憧れの人がNoと言ったって
私は才能ある人に滅茶苦茶惚れ込んでしまう。
お世話になった塾の先生、大好きなエッセイストさん、仕事ができる職場の先輩などなど。
身近な人から著名人まで、そのタレント性と努力の結晶の塊のような人たちを追いかけるのが大好きだ。それで自分がその人たちに近づける訳ではない。けれど、自分が落ち込んでいる時や死にそうなとき。
「いつかは私もこうなりたい」
そんな憧れだけで立ち上がれたりする。我ながらチョロい。でもチョロくて良かった。毎日何とか頑張れるのだから。

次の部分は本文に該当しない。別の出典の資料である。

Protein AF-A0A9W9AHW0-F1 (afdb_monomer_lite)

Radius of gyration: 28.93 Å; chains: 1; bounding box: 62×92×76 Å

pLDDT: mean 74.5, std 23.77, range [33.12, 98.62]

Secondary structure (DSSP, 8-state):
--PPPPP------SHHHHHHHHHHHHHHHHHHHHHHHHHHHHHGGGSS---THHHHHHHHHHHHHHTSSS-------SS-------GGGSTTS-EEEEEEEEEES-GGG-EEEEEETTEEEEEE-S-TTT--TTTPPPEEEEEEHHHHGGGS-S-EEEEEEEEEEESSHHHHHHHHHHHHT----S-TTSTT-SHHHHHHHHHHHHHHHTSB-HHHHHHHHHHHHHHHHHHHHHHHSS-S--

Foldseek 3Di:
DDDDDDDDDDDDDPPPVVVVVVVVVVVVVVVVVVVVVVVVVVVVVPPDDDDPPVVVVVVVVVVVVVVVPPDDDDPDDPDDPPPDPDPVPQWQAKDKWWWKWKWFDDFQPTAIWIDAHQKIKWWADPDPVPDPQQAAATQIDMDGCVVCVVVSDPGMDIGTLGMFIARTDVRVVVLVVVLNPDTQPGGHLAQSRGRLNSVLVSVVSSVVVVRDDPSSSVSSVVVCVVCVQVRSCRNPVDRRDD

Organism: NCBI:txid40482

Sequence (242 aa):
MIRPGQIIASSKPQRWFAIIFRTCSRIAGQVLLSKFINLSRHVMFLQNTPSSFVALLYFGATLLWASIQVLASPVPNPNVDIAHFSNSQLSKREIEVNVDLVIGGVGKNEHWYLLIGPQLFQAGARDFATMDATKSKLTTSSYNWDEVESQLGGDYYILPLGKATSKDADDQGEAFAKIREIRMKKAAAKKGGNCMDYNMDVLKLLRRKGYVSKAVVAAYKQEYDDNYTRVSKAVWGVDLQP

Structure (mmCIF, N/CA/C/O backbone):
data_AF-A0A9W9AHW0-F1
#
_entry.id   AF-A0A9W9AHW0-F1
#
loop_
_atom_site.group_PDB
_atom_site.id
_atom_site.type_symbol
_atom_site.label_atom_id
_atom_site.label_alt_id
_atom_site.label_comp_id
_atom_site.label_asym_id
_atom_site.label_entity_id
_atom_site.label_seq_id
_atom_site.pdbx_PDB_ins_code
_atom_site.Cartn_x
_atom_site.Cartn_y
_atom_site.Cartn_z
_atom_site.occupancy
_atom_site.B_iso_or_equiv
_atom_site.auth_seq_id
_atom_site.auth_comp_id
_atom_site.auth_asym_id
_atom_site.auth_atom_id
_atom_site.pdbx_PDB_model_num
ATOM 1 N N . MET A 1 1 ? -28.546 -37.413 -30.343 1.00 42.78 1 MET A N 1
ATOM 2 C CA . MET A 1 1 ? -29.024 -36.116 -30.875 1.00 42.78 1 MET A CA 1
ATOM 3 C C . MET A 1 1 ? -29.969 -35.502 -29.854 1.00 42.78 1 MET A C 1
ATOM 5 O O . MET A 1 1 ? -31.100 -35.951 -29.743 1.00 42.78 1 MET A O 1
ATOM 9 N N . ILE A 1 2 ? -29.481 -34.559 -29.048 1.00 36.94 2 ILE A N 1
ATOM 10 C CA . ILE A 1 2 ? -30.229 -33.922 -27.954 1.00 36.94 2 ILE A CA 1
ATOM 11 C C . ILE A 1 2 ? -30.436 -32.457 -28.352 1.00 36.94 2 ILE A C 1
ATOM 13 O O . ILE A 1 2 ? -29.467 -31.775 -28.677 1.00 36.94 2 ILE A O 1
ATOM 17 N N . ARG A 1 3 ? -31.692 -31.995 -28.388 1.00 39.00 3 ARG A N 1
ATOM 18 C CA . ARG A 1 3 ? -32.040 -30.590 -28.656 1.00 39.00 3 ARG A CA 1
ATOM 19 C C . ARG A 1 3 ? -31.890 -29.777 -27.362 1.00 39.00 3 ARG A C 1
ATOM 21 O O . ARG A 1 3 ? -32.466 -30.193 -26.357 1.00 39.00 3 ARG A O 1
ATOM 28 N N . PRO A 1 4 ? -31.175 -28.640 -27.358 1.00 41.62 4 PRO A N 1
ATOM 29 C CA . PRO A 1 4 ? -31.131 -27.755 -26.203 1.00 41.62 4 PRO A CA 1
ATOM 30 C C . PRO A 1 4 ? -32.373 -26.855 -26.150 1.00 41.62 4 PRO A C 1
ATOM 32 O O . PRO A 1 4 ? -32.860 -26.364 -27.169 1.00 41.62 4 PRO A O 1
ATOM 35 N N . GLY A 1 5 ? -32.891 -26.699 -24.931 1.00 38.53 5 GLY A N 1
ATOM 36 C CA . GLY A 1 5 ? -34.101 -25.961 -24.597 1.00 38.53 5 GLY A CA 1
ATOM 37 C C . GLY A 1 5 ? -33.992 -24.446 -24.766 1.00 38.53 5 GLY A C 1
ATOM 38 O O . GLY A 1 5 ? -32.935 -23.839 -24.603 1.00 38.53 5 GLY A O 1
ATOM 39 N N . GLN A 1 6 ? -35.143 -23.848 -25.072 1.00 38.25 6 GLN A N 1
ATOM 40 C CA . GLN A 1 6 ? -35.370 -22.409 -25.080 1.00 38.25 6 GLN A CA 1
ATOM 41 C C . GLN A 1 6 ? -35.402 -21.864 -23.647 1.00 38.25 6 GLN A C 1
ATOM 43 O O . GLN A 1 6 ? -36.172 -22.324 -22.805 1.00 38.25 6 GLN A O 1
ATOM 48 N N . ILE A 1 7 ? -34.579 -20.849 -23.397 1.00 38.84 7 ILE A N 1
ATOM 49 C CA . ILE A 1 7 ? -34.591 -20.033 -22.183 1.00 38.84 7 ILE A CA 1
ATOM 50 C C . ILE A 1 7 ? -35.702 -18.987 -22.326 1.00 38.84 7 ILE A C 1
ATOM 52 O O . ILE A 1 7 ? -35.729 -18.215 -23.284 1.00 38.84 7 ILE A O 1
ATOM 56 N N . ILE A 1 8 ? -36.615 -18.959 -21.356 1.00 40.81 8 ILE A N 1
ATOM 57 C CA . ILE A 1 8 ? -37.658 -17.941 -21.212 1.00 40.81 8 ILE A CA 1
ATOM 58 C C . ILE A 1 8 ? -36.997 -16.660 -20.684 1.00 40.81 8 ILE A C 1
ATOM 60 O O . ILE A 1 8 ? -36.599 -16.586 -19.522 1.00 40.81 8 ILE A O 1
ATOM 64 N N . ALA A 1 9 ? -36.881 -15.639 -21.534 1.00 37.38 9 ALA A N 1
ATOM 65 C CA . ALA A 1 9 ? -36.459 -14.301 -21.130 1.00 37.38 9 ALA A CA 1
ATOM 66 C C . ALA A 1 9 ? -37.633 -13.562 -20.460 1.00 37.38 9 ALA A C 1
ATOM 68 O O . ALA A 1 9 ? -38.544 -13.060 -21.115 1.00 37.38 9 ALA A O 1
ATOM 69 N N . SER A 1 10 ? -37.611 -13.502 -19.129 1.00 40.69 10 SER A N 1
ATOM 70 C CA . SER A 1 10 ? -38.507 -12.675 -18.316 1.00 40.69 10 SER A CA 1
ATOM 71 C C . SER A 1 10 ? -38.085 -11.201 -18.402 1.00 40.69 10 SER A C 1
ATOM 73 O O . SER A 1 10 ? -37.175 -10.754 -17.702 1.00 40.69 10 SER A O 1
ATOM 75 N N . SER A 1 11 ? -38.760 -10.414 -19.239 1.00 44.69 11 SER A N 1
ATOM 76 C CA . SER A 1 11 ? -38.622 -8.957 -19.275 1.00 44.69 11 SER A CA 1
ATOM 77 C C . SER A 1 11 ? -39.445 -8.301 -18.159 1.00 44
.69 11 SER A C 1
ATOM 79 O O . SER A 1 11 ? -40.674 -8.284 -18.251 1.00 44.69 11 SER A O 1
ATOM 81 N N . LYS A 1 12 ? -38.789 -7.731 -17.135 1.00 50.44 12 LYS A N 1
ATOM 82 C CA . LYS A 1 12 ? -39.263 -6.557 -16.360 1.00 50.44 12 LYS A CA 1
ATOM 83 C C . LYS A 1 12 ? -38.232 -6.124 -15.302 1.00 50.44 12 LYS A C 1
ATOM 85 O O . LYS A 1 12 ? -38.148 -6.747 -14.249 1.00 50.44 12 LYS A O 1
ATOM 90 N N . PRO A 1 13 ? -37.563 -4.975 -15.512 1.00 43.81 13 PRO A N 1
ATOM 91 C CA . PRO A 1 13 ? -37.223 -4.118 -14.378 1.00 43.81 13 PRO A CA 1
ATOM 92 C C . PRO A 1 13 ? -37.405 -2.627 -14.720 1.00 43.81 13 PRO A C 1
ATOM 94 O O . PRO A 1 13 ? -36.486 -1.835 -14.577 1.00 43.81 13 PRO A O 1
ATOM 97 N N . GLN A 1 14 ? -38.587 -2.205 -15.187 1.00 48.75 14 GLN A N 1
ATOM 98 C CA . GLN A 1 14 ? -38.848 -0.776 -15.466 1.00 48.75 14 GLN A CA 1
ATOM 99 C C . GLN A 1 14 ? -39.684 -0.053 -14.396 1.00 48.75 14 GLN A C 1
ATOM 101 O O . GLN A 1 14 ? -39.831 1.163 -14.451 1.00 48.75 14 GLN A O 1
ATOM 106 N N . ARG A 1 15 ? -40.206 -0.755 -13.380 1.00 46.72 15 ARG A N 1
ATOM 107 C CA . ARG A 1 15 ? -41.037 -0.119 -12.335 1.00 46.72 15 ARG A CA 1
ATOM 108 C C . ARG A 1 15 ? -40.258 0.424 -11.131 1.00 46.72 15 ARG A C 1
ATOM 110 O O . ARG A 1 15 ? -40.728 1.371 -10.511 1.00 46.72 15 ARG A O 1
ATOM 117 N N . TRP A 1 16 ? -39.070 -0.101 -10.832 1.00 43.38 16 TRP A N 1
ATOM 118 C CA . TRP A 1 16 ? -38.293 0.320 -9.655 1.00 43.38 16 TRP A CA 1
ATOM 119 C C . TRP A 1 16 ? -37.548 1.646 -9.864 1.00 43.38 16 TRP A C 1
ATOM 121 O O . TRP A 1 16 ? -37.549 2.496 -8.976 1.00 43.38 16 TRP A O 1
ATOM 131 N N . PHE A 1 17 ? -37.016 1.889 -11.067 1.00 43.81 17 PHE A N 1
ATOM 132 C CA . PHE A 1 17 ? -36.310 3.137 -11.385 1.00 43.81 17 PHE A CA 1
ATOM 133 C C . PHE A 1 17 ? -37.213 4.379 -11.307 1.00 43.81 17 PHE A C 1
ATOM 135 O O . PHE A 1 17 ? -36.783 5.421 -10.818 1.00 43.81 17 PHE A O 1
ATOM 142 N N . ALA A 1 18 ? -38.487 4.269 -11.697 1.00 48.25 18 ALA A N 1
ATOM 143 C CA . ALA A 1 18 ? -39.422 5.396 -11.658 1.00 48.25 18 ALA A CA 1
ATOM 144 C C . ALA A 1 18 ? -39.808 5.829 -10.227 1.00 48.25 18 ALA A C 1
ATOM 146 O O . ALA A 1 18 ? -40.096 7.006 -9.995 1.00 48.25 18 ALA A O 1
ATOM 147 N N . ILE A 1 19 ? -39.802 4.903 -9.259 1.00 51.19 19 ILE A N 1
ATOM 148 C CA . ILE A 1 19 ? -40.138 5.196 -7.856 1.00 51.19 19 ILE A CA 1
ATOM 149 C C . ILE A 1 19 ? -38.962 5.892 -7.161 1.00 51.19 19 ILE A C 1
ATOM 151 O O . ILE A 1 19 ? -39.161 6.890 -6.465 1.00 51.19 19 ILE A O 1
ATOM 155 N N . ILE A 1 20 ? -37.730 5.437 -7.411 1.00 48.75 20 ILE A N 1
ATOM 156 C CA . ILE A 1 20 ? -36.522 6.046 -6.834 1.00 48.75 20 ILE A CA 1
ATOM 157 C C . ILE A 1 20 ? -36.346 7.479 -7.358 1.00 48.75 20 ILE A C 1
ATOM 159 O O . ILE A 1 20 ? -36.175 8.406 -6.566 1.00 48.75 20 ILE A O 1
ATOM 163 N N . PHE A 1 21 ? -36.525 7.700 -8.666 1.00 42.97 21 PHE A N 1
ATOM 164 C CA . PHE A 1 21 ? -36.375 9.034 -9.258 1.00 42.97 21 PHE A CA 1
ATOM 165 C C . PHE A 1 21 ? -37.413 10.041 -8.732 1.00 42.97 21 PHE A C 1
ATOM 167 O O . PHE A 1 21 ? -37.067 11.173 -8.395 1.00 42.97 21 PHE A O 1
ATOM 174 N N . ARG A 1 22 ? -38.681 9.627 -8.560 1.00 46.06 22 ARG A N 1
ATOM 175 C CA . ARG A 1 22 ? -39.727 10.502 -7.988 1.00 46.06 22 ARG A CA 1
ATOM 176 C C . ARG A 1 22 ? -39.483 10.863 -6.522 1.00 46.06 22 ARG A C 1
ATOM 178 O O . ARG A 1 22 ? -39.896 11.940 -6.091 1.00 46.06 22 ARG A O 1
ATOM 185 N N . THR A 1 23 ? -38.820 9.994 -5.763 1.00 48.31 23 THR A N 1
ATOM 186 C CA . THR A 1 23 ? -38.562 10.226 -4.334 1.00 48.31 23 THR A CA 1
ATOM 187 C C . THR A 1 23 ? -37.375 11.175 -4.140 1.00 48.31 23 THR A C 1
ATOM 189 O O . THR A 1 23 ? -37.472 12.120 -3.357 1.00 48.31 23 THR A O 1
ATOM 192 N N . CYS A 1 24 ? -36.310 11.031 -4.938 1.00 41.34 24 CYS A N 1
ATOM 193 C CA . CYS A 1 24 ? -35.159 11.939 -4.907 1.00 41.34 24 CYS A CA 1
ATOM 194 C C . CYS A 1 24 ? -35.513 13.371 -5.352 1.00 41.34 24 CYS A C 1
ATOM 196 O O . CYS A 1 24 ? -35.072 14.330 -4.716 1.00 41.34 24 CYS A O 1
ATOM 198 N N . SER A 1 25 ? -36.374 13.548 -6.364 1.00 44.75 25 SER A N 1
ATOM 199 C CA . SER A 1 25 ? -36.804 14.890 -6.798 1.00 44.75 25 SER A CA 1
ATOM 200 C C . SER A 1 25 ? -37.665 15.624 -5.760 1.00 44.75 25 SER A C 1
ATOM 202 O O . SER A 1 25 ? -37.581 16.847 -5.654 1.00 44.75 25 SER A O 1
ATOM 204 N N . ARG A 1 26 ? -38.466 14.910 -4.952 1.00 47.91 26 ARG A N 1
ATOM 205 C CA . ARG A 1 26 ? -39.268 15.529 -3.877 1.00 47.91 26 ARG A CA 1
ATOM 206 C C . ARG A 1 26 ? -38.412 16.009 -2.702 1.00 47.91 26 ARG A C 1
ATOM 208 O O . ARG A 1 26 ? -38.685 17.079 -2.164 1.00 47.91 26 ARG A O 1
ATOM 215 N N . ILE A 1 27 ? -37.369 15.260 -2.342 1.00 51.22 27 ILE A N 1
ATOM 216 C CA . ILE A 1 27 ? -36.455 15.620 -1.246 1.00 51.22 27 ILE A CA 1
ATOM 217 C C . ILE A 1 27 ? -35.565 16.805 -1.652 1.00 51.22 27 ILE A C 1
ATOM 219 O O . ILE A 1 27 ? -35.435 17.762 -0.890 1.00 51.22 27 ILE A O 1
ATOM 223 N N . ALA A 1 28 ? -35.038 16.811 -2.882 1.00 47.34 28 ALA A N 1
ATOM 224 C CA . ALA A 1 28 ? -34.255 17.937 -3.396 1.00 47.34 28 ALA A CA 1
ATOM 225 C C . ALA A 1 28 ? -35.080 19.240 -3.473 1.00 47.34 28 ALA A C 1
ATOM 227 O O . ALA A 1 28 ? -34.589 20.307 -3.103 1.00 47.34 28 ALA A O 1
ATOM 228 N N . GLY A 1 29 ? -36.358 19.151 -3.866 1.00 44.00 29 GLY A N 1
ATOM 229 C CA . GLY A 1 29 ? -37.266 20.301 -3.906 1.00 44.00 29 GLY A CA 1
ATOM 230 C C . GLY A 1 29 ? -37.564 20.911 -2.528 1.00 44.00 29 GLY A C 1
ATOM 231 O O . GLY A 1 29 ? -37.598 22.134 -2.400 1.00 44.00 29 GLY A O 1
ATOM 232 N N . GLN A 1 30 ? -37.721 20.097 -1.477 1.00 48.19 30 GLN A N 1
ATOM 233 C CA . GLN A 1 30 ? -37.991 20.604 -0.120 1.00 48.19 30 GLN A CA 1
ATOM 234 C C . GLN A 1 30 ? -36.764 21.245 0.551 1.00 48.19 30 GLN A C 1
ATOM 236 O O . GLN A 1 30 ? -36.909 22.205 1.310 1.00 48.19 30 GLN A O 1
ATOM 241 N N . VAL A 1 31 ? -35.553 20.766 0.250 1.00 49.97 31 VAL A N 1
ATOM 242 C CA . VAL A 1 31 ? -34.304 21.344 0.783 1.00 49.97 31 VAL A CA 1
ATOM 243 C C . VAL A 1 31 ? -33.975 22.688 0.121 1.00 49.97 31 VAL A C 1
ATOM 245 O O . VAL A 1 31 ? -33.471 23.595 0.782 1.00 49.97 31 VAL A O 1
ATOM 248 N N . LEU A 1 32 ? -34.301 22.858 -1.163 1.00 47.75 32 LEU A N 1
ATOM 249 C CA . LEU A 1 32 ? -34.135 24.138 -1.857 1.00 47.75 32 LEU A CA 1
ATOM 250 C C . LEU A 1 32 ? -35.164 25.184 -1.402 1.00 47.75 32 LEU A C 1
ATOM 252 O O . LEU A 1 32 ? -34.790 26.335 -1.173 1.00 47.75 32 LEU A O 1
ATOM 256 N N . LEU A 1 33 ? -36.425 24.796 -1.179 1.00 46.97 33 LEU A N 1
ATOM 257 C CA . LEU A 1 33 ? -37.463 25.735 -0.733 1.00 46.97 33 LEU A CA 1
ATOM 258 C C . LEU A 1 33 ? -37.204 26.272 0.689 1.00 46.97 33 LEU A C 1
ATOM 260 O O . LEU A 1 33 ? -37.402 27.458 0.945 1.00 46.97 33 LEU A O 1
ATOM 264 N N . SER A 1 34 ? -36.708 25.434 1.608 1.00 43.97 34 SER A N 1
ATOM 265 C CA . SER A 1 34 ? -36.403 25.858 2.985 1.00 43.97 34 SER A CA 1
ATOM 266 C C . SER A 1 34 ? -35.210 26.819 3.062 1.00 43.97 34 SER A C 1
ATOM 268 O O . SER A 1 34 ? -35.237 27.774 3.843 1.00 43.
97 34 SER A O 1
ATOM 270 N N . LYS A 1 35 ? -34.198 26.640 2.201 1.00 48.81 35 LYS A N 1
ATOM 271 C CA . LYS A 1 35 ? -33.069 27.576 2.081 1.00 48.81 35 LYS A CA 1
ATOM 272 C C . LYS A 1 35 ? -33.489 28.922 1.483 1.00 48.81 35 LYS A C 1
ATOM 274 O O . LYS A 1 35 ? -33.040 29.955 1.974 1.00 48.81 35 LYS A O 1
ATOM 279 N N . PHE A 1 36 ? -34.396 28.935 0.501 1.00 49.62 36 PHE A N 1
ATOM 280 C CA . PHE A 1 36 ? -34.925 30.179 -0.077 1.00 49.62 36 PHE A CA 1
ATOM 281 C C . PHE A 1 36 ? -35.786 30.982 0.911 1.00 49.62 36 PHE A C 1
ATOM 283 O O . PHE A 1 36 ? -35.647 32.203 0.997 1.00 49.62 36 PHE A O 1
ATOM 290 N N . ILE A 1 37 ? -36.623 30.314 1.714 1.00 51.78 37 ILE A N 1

けれど、そんな憧れの人たちから思わぬ反撃を勝手にもらってしまう時がある。
少し前に、大好きなエッセイストさんが「自分の身を切り売りするような、そんな自分との対話だけに終わってるような文章はもういい加減飽きた(意訳)」というようなことを仰っていた。雑誌の対談の中のワンフレーズだった。

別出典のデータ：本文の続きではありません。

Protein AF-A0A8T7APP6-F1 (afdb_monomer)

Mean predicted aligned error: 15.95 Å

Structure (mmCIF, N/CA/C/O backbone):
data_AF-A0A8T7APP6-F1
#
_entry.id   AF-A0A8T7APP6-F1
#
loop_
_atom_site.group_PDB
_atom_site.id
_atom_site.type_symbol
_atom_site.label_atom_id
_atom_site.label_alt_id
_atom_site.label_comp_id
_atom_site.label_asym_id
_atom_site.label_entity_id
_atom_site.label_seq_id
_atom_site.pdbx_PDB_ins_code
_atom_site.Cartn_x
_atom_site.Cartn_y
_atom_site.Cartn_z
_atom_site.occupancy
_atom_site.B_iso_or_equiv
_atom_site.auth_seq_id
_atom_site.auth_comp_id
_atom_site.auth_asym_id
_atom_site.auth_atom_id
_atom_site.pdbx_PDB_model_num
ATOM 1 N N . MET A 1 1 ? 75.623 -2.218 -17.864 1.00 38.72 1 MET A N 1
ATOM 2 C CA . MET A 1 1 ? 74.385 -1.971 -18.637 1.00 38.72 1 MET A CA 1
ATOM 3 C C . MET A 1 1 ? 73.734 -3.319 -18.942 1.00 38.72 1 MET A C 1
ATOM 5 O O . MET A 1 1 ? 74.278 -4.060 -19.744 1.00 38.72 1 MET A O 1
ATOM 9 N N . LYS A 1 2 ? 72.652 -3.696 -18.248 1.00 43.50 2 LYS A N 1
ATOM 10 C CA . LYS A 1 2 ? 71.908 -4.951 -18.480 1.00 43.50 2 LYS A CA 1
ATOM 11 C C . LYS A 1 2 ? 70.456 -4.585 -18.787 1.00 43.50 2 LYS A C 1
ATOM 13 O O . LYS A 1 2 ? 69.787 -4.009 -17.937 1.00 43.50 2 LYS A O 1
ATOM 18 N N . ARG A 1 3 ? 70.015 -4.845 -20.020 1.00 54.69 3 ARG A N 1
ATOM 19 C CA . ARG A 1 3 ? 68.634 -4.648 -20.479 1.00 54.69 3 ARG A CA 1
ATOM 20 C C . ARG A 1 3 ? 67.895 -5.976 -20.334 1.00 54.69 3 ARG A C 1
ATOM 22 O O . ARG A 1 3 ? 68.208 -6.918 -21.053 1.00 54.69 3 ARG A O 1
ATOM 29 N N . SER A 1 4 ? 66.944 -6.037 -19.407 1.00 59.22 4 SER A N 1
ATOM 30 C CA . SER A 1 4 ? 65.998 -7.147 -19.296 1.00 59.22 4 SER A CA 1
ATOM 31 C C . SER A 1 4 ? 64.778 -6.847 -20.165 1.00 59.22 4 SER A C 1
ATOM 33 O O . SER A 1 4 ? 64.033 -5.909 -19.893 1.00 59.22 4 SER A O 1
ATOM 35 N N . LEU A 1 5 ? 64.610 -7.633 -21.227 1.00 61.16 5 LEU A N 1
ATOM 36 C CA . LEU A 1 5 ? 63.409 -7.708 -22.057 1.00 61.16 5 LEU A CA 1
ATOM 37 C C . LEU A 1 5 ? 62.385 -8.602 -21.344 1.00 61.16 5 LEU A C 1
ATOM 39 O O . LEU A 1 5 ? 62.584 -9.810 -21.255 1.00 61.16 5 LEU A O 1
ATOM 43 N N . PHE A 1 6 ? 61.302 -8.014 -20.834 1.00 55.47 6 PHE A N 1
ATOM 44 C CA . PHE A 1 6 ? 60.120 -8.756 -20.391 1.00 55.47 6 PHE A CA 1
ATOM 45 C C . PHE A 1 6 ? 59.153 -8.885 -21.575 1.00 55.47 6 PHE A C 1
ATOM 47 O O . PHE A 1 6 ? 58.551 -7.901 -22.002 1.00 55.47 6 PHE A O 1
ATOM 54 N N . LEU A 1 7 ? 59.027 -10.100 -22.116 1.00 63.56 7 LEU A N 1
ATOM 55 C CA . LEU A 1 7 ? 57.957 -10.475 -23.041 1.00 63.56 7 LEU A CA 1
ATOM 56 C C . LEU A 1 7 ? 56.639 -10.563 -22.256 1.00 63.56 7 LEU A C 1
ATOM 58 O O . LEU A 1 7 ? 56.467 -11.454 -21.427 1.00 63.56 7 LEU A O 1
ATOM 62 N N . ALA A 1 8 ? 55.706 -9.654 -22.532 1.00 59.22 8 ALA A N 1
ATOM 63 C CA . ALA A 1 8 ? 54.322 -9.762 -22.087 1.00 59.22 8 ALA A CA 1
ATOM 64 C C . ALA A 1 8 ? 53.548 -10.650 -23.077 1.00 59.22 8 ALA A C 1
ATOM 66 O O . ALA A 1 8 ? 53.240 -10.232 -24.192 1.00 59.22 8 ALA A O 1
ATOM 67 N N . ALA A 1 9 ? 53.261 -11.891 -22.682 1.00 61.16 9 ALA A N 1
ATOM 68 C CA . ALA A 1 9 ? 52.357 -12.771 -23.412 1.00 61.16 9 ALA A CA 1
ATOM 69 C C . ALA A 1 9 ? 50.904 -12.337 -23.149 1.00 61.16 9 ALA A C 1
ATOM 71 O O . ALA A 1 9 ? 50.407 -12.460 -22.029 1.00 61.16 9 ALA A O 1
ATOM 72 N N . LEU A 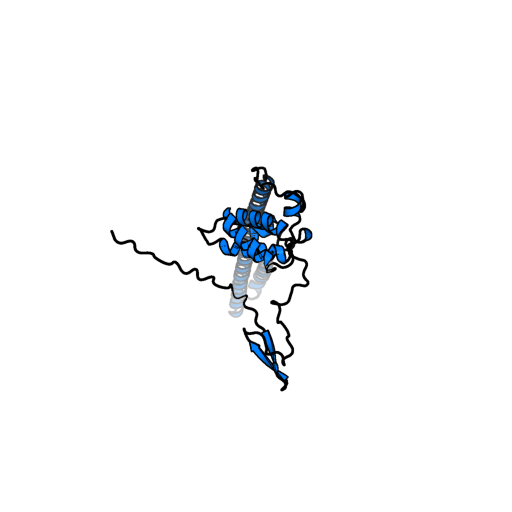1 10 ? 50.229 -11.811 -24.176 1.00 59.69 10 LEU A N 1
ATOM 73 C CA . LEU A 1 10 ? 48.789 -11.559 -24.158 1.00 59.69 10 LEU A CA 1
ATOM 74 C C . LEU A 1 10 ? 48.030 -12.896 -24.109 1.00 59.69 10 LEU A C 1
ATOM 76 O O . LEU A 1 10 ? 47.974 -13.614 -25.106 1.00 59.69 10 LEU A O 1
ATOM 80 N N . LEU A 1 11 ? 47.403 -13.211 -22.973 1.00 55.00 11 LEU A N 1
ATOM 81 C CA . LEU A 1 11 ? 46.329 -14.203 -22.915 1.00 55.00 11 LEU A CA 1
ATOM 82 C C . LEU A 1 11 ? 45.021 -13.530 -23.346 1.00 55.00 11 LEU A C 1
ATOM 84 O O . LEU A 1 11 ? 44.383 -12.830 -22.563 1.00 55.00 11 LEU A O 1
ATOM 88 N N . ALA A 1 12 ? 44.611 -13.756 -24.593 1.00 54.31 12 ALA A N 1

じくじくとした痛みが自分の中心に広がっていくのを感じた。彼が言っていることは少しも間違っていない。というか私も実際そうだと思う。作者自身だけにベクトルが向けられた話が、個人が広く発信できるようになったSNSでは蔓延しきっている。
それでも私はその一言に小さい切り傷のような痛みを覚えてしまった。理由は二つ。自分がまだそんな文章ばかりを書いていること。そして、彼が若い頃書いていたエッセイが、現在の彼が否定したような内容だったこと。
私は20代前半の苦しくてたまらない時、彼の文章に自分を重ね、救われ、前に進めたのだ。
それをとん、と突き放されたような、そんなめちゃめちゃに寂しい気分に陥ってしまった。(何て勝手な読者なんだろう)
けれど、それと同時に何となく嬉しい気持ちも抱いた。青年期の鬱屈とした感情をモヤモヤと抱えていたとしても、そんな風に言えるようになる日が、人にはちゃんと来るんだなあって。どことなくこそばゆい。なんだろこれ。
私にはまだ自意識過剰で、卑屈で、自己愛と他者評価の間で悩むような大人のままだけど、いつかはそんな日が来るかもしれない。そして彼がもういい、と思ったそういう類いの文章は、私にはまだ必要だ。
半ば傾倒していた彼が手放したからって、自分もそれに倣って手放す必要は、ない。
憧れの人の背中が遠くなったって、全然大丈夫だ。私は私のペースで、その人をまた追いかけていく。